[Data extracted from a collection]

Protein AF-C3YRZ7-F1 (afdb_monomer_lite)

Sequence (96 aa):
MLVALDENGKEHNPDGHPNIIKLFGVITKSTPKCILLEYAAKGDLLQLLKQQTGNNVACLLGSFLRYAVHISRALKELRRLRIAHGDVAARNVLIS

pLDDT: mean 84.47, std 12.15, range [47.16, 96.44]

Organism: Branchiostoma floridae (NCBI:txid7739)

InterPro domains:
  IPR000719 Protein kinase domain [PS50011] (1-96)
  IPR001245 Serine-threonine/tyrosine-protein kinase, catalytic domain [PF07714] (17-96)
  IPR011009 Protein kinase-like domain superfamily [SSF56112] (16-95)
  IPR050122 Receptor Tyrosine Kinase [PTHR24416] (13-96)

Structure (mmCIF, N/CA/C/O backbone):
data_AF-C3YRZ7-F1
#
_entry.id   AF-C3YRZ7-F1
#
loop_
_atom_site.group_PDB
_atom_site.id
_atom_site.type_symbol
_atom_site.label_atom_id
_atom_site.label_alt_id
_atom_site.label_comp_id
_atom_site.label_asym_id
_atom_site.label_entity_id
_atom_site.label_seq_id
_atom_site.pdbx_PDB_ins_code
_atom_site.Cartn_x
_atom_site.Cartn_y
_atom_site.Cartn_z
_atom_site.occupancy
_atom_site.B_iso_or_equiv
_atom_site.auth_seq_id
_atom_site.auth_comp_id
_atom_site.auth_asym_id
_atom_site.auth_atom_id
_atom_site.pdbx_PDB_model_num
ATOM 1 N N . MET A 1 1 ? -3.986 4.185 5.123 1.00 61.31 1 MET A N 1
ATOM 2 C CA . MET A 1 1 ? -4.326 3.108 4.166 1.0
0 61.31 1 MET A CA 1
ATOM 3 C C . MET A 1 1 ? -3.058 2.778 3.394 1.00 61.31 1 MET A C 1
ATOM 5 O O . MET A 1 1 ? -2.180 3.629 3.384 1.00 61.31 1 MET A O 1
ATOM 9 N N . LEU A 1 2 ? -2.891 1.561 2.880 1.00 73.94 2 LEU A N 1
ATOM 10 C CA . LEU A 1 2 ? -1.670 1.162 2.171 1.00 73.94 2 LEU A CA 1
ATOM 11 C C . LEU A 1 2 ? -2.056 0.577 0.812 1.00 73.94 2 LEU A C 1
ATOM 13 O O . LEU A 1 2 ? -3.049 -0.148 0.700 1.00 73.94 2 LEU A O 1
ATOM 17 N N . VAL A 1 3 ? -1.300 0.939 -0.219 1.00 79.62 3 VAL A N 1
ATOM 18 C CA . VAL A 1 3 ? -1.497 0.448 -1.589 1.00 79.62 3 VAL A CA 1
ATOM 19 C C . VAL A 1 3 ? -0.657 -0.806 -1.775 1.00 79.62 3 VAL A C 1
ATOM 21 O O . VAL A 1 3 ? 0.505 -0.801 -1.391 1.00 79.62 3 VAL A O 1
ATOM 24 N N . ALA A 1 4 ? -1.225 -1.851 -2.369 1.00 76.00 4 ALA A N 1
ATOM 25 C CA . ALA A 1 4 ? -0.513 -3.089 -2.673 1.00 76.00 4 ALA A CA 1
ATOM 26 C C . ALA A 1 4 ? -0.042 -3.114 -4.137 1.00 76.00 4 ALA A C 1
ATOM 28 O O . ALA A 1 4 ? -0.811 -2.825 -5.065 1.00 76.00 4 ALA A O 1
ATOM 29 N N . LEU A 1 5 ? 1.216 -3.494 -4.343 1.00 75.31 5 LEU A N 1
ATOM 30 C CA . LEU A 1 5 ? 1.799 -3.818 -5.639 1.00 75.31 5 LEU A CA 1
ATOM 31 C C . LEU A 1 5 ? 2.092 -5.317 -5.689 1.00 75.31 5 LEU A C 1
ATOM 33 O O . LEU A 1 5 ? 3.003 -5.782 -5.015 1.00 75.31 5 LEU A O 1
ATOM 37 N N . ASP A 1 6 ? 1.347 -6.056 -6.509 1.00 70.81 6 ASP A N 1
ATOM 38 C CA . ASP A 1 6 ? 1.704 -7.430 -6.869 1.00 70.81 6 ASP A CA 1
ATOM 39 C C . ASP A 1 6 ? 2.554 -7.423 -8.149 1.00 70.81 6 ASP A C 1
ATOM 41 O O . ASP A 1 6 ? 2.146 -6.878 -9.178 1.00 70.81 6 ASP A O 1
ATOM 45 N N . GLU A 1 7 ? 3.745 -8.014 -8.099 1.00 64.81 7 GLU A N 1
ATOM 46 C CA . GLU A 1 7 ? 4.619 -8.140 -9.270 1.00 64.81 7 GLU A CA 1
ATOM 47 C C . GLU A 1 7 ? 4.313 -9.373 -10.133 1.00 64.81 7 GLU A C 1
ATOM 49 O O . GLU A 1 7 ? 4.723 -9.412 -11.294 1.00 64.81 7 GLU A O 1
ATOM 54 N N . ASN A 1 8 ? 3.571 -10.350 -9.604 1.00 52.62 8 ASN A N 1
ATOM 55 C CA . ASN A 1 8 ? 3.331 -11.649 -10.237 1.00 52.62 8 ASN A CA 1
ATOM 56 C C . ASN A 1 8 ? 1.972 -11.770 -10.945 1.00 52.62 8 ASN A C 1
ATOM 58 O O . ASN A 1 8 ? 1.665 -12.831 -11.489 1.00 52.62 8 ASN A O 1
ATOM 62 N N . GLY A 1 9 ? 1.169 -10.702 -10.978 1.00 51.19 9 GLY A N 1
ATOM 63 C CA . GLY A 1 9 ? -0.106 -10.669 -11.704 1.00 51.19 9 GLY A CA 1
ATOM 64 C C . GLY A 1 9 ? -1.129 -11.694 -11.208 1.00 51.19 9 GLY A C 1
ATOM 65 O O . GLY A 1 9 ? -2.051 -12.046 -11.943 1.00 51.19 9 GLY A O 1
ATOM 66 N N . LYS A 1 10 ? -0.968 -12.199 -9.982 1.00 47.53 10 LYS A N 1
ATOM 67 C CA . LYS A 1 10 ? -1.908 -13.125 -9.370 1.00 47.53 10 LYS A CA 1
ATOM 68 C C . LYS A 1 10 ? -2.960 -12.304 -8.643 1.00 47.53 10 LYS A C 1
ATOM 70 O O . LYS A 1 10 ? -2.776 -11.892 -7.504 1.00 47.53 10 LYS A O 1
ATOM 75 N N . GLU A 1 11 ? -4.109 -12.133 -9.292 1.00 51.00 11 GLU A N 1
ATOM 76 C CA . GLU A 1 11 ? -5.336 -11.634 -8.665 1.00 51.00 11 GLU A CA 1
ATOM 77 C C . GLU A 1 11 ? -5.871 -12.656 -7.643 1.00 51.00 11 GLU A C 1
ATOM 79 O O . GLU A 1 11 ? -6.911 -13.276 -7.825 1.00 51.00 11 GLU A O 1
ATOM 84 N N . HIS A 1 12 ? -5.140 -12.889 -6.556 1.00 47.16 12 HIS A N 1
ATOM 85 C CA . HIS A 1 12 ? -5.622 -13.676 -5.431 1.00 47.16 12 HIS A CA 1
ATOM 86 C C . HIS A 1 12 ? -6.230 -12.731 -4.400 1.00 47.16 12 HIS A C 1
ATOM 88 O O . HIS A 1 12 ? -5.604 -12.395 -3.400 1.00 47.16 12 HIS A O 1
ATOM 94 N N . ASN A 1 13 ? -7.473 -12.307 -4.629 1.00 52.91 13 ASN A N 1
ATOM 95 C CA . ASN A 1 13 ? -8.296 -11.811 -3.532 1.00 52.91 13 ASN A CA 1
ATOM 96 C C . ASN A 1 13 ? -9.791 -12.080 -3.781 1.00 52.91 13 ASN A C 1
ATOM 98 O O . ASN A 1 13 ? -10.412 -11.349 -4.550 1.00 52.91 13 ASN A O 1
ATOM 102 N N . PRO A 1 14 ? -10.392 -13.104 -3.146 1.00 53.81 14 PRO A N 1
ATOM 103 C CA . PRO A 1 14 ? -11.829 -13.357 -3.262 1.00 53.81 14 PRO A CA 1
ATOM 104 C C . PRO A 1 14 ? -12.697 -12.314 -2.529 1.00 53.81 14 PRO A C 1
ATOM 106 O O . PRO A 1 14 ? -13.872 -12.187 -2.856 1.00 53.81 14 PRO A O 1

- **What is required**
Using the data above, transcribe the lines that run from the line with "ATOM 1 N N ." to the line with "ATOM 17 N N", both ends kept, and output nothing else.

- **Output of the task**
ATOM 1 N N . MET A 1 1 ? -3.986 4.185 5.123 1.00 61.31 1 MET A N 1
ATOM 2 C CA . MET A 1 1 ? -4.326 3.108 4.166 1.0
0 61.31 1 MET A CA 1
ATOM 3 C C . MET A 1 1 ? -3.058 2.778 3.394 1.00 61.31 1 MET A C 1
ATOM 5 O O . MET A 1 1 ? -2.180 3.629 3.384 1.00 61.31 1 MET A O 1
ATOM 9 N N . LEU A 1 2 ? -2.891 1.561 2.880 1.00 73.94 2 LEU A N 1
ATOM 10 C CA . LEU A 1 2 ? -1.670 1.162 2.171 1.00 73.94 2 LEU A CA 1
ATOM 11 C C . LEU A 1 2 ? -2.056 0.577 0.812 1.00 73.94 2 LEU A C 1
ATOM 13 O O . LEU A 1 2 ? -3.049 -0.148 0.700 1.00 73.94 2 LEU A O 1
ATOM 17 N N . VAL A 1 3 ? -1.300 0.939 -0.219 1.00 79.62 3 VAL A N 1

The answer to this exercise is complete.